Items from a dataset
=== Section Start ===

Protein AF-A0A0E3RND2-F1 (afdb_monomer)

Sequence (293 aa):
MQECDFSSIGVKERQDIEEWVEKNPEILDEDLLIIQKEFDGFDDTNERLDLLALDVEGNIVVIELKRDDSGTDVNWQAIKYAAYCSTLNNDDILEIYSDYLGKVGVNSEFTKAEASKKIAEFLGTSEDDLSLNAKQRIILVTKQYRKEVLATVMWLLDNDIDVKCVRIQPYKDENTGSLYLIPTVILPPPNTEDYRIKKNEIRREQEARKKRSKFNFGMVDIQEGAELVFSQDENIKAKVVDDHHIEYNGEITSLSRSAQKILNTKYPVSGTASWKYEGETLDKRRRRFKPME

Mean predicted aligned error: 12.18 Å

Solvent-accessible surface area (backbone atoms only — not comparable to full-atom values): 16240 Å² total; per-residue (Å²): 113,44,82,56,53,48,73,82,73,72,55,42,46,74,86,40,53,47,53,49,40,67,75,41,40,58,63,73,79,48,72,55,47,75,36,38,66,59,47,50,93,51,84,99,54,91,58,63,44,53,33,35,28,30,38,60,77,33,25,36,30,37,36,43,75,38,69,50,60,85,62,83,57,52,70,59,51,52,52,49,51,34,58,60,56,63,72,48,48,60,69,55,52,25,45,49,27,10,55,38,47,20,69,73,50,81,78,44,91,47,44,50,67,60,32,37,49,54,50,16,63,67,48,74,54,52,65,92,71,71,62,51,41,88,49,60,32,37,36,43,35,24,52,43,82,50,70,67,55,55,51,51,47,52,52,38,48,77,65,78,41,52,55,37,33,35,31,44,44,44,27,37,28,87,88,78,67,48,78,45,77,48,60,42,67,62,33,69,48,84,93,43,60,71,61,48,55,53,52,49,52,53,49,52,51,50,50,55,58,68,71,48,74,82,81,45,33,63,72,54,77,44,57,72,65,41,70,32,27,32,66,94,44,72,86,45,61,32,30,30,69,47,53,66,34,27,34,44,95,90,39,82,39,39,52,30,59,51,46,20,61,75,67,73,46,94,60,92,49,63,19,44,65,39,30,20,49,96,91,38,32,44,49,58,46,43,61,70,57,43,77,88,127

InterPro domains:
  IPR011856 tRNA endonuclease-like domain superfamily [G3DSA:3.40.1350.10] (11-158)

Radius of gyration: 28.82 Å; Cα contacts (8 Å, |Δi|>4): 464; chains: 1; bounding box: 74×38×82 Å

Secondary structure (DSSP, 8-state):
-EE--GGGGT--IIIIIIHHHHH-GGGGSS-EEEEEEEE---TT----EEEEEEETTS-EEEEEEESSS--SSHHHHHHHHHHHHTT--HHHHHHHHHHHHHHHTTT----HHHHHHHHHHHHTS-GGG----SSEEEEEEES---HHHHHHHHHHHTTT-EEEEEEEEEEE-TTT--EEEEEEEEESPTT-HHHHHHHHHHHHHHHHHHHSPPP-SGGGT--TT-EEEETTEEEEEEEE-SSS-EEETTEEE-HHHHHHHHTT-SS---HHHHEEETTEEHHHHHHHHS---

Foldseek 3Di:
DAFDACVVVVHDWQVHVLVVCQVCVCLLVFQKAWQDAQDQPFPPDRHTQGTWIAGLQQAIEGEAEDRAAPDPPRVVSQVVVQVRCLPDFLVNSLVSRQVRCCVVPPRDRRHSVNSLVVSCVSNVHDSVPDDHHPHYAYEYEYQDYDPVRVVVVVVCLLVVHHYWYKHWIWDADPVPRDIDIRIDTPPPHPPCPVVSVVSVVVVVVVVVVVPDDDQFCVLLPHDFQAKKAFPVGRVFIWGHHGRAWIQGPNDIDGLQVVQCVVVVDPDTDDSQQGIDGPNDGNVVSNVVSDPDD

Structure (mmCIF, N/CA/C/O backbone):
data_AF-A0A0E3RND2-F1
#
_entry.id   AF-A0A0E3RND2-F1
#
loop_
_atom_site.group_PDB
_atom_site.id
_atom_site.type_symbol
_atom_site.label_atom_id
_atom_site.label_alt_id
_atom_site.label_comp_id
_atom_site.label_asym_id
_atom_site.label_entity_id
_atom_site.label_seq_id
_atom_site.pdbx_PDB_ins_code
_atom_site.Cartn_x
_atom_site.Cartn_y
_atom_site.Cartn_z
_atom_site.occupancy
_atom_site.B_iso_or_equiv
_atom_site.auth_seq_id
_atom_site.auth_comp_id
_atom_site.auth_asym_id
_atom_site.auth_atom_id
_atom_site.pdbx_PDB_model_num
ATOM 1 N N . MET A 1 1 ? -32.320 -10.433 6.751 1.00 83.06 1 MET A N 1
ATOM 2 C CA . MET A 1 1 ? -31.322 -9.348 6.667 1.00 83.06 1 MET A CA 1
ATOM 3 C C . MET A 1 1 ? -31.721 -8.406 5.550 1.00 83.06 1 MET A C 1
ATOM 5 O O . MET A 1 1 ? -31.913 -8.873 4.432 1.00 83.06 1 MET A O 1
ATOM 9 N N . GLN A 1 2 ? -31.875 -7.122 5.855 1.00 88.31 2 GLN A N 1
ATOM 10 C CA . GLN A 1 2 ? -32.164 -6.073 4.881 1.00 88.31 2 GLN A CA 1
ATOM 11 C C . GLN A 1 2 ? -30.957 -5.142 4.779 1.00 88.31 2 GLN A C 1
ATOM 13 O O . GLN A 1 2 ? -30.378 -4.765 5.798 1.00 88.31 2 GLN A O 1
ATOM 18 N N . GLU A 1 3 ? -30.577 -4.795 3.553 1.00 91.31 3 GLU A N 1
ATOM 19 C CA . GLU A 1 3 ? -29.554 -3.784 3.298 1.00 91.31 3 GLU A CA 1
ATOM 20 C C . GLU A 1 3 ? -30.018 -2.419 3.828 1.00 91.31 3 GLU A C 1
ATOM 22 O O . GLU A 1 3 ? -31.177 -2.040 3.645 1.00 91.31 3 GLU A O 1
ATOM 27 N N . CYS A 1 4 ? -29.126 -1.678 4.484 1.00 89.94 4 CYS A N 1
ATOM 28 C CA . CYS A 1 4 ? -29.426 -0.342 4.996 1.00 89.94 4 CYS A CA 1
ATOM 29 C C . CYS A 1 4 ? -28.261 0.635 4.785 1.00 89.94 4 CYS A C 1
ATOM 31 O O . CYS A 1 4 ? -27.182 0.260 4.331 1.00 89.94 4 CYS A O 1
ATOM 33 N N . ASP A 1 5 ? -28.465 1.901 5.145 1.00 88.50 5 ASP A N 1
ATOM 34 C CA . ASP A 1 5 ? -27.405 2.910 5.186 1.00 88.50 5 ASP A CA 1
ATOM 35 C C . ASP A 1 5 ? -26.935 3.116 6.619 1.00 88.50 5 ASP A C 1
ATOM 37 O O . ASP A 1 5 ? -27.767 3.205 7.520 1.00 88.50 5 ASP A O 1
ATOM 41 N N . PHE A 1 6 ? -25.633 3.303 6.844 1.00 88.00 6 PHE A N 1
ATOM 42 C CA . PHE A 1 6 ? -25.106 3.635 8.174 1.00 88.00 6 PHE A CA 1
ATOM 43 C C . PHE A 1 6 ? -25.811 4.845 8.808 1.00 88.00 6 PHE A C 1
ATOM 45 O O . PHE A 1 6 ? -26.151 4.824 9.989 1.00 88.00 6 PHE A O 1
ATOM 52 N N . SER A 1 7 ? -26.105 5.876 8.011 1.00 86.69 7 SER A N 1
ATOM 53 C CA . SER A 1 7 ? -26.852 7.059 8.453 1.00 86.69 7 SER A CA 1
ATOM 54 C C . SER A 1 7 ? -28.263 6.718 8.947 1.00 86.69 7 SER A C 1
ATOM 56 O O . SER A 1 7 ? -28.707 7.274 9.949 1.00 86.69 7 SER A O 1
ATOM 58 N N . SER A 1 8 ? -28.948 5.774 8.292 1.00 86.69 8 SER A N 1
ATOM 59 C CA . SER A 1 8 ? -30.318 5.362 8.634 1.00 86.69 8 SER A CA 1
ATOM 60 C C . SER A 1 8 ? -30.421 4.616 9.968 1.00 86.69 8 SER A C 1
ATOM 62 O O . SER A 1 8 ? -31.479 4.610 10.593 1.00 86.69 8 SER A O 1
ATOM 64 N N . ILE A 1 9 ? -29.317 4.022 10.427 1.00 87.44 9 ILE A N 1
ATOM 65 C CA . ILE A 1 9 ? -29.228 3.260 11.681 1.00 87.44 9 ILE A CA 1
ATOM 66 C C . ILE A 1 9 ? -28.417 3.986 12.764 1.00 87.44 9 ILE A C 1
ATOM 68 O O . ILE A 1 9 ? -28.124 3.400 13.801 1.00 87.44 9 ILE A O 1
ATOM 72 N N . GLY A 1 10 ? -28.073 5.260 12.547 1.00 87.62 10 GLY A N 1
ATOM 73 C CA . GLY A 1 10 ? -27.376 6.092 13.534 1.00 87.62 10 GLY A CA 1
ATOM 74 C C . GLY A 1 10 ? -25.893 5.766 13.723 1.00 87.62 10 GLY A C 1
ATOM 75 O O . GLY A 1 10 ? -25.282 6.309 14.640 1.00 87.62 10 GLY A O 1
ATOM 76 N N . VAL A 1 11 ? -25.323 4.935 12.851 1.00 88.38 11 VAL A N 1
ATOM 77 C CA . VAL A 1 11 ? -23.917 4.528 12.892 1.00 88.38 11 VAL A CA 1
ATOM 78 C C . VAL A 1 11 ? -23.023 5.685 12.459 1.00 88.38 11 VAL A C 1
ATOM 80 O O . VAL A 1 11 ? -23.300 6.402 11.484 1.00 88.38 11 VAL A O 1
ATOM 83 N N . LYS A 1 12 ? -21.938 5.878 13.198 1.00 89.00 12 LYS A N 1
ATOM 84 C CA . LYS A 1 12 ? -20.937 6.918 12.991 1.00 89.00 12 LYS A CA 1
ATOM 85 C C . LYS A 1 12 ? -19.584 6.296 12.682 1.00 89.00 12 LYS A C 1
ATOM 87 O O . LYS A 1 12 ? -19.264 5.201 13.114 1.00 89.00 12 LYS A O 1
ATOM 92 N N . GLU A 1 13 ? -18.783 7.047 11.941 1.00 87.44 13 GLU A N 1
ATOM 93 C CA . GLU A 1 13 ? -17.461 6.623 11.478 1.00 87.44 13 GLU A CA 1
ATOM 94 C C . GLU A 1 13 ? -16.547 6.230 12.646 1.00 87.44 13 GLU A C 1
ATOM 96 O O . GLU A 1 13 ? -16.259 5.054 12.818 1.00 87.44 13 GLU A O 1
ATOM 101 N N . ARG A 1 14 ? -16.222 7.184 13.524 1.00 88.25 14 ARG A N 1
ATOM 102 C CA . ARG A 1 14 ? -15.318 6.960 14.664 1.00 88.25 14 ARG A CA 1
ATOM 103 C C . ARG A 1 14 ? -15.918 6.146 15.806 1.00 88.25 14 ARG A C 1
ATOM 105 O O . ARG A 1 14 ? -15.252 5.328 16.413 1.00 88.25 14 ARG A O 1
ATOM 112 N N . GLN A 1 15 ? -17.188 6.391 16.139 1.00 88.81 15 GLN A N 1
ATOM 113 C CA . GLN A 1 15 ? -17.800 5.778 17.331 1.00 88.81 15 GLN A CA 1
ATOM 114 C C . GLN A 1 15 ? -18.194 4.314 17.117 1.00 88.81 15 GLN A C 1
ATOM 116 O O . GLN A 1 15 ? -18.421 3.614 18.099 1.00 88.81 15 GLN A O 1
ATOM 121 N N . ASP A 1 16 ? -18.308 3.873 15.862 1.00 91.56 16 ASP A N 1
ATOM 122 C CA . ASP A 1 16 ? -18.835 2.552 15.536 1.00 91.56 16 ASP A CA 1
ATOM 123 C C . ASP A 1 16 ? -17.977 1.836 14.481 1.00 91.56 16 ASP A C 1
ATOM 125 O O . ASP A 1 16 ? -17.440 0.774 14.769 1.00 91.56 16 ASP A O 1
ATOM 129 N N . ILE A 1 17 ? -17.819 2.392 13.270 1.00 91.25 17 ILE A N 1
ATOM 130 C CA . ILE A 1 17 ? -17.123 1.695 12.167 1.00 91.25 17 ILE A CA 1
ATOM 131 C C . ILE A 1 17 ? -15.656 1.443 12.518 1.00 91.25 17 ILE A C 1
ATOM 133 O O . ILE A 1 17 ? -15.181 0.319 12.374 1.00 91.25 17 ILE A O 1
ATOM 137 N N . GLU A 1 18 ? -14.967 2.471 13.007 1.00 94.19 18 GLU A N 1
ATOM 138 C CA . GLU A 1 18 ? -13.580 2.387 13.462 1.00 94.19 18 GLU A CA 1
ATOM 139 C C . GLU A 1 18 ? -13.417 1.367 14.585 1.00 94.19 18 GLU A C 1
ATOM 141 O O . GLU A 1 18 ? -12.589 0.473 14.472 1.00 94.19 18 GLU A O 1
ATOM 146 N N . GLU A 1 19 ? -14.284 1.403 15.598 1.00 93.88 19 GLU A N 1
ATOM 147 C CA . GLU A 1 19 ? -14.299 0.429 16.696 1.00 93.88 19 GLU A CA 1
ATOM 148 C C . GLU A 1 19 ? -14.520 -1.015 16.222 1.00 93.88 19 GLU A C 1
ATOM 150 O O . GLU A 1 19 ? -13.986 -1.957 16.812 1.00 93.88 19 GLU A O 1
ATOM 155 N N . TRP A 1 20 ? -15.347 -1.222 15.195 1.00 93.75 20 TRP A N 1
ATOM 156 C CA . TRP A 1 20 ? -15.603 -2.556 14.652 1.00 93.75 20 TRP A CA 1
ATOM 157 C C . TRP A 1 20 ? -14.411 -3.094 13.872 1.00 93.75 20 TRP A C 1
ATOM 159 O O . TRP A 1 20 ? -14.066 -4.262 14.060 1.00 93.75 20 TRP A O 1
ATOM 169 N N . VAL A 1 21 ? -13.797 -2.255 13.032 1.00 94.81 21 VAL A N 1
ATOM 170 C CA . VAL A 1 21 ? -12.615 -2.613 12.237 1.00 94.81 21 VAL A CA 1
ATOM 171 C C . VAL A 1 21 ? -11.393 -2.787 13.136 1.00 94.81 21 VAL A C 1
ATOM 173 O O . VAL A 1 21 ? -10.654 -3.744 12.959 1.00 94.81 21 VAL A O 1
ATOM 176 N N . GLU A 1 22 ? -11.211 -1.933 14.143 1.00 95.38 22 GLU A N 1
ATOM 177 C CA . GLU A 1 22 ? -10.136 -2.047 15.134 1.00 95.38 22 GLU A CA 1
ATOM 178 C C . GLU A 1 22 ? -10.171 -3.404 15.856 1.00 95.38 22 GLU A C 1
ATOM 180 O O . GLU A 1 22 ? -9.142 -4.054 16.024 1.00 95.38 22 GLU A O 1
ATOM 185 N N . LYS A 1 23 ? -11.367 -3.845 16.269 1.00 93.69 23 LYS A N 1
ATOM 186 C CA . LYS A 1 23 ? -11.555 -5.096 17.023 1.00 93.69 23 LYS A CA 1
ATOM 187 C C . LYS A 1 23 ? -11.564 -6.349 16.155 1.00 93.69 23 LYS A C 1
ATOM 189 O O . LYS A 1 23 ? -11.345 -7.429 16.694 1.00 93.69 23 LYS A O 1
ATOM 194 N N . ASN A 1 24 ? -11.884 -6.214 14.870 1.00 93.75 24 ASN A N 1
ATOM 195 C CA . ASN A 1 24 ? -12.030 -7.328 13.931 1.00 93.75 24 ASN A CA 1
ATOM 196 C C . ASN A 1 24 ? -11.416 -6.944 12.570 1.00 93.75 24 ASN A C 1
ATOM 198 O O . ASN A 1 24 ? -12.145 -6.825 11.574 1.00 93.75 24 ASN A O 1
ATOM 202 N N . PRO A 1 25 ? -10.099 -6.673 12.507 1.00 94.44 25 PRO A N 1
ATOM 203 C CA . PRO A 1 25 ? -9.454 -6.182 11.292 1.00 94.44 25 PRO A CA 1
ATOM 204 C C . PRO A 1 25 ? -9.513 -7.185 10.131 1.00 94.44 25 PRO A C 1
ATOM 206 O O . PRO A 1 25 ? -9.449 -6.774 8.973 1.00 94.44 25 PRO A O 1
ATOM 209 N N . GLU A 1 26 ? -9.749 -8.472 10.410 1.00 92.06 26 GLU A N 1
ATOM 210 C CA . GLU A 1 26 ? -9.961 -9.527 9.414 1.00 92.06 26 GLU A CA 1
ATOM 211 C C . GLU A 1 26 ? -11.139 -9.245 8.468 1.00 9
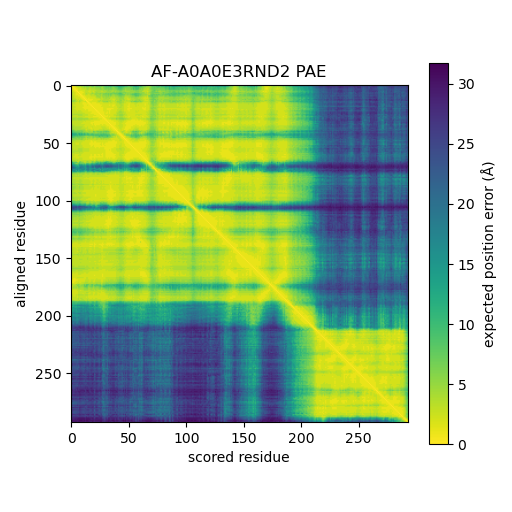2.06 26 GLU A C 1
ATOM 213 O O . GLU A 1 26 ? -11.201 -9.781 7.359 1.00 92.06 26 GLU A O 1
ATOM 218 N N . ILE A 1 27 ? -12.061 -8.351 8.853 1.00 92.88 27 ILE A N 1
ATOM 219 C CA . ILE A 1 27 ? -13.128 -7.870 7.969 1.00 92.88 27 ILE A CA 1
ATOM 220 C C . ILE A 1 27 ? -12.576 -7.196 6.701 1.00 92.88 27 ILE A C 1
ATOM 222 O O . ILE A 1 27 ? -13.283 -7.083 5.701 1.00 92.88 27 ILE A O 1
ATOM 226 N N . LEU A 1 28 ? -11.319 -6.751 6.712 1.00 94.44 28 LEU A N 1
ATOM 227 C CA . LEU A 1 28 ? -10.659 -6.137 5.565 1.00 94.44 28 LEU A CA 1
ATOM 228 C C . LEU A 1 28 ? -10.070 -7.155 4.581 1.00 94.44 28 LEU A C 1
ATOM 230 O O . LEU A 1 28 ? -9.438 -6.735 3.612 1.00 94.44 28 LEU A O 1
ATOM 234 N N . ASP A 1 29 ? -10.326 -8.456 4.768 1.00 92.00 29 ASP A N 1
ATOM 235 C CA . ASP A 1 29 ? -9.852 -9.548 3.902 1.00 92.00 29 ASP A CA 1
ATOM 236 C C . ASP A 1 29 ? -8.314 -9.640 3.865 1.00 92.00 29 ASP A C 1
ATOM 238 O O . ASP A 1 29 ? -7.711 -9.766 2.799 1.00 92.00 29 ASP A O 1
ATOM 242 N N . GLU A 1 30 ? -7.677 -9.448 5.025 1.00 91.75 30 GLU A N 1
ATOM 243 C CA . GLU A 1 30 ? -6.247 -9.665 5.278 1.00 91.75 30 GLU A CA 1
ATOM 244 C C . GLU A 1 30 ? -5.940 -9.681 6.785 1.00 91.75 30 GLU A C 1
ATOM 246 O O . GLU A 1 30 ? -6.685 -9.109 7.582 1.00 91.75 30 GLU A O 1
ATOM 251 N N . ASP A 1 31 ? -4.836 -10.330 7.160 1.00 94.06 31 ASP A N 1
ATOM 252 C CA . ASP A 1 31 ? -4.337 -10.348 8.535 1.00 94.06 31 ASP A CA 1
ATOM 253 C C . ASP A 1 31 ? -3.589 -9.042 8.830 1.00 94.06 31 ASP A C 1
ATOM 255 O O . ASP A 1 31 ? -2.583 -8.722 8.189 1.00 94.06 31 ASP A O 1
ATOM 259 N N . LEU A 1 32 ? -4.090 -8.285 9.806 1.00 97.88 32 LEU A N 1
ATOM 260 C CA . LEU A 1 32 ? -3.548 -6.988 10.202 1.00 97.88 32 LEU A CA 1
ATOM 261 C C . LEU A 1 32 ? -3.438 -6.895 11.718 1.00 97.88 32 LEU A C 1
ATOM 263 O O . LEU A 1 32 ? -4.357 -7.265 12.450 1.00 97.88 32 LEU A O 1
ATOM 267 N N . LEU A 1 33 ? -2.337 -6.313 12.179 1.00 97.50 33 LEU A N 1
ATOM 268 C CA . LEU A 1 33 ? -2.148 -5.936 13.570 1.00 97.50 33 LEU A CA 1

=== Section End ===

#### [About this exercise]
Copy word for word the stretch of entries above from the line that has "ATOM 19 C CA" through the line that has "ATOM 75 O O", both ends included, and nothing outside it.

#### [Exercise response]
ATOM 19 C CA . GLU A 1 3 ? -29.554 -3.784 3.298 1.00 91.31 3 GLU A CA 1
ATOM 20 C C . GLU A 1 3 ? -30.018 -2.419 3.828 1.00 91.31 3 GLU A C 1
ATOM 22 O O . GLU A 1 3 ? -31.177 -2.040 3.645 1.00 91.31 3 GLU A O 1
ATOM 27 N N . CYS A 1 4 ? -29.126 -1.678 4.484 1.00 89.94 4 CYS A N 1
ATOM 28 C CA . CYS A 1 4 ? -29.426 -0.342 4.996 1.00 89.94 4 CYS A CA 1
ATOM 29 C C . CYS A 1 4 ? -28.261 0.635 4.785 1.00 89.94 4 CYS A C 1
ATOM 31 O O . CYS A 1 4 ? -27.182 0.260 4.331 1.00 89.94 4 CYS A O 1
ATOM 33 N N . ASP A 1 5 ? -28.465 1.901 5.145 1.00 88.50 5 ASP A N 1
ATOM 34 C CA . ASP A 1 5 ? -27.405 2.910 5.186 1.00 88.50 5 ASP A CA 1
ATOM 35 C C . ASP A 1 5 ? -26.935 3.116 6.619 1.00 88.50 5 ASP A C 1
ATOM 37 O O . ASP A 1 5 ? -27.767 3.205 7.520 1.00 88.50 5 ASP A O 1
ATOM 41 N N . PHE A 1 6 ? -25.633 3.303 6.844 1.00 88.00 6 PHE A N 1
ATOM 42 C CA . PHE A 1 6 ? -25.106 3.635 8.174 1.00 88.00 6 PHE A CA 1
ATOM 43 C C . PHE A 1 6 ? -25.811 4.845 8.808 1.00 88.00 6 PHE A C 1
ATOM 45 O O . PHE A 1 6 ? -26.151 4.824 9.989 1.00 88.00 6 PHE A O 1
ATOM 52 N N . SER A 1 7 ? -26.105 5.876 8.011 1.00 86.69 7 SER A N 1
ATOM 53 C CA . SER A 1 7 ? -26.852 7.059 8.453 1.00 86.69 7 SER A CA 1
ATOM 54 C C . SER A 1 7 ? -28.263 6.718 8.947 1.00 86.69 7 SER A C 1
ATOM 56 O O . SER A 1 7 ? -28.707 7.274 9.949 1.00 86.69 7 SER A O 1
ATOM 58 N N . SER A 1 8 ? -28.948 5.774 8.292 1.00 86.69 8 SER A N 1
ATOM 59 C CA . SER A 1 8 ? -30.318 5.362 8.634 1.00 86.69 8 SER A CA 1
ATOM 60 C C . SER A 1 8 ? -30.421 4.616 9.968 1.00 86.69 8 SER A C 1
ATOM 62 O O . SER A 1 8 ? -31.479 4.610 10.593 1.00 86.69 8 SER A O 1
ATOM 64 N N . ILE A 1 9 ? -29.317 4.022 10.427 1.00 87.44 9 ILE A N 1
ATOM 65 C CA . ILE A 1 9 ? -29.228 3.260 11.681 1.00 87.44 9 ILE A CA 1
ATOM 66 C C . ILE A 1 9 ? -28.417 3.986 12.764 1.00 87.44 9 ILE A C 1
ATOM 68 O O . ILE A 1 9 ? -28.124 3.400 13.801 1.00 87.44 9 ILE A O 1
ATOM 72 N N . GLY A 1 10 ? -28.073 5.260 12.547 1.00 87.62 10 GLY A N 1
ATOM 73 C CA . GLY A 1 10 ? -27.376 6.092 13.534 1.00 87.62 10 GLY A CA 1
ATOM 74 C C . GLY A 1 10 ? -25.893 5.766 13.723 1.00 87.62 10 GLY A C 1
ATOM 75 O O . GLY A 1 10 ? -25.282 6.309 14.640 1.00 87.62 10 GLY A O 1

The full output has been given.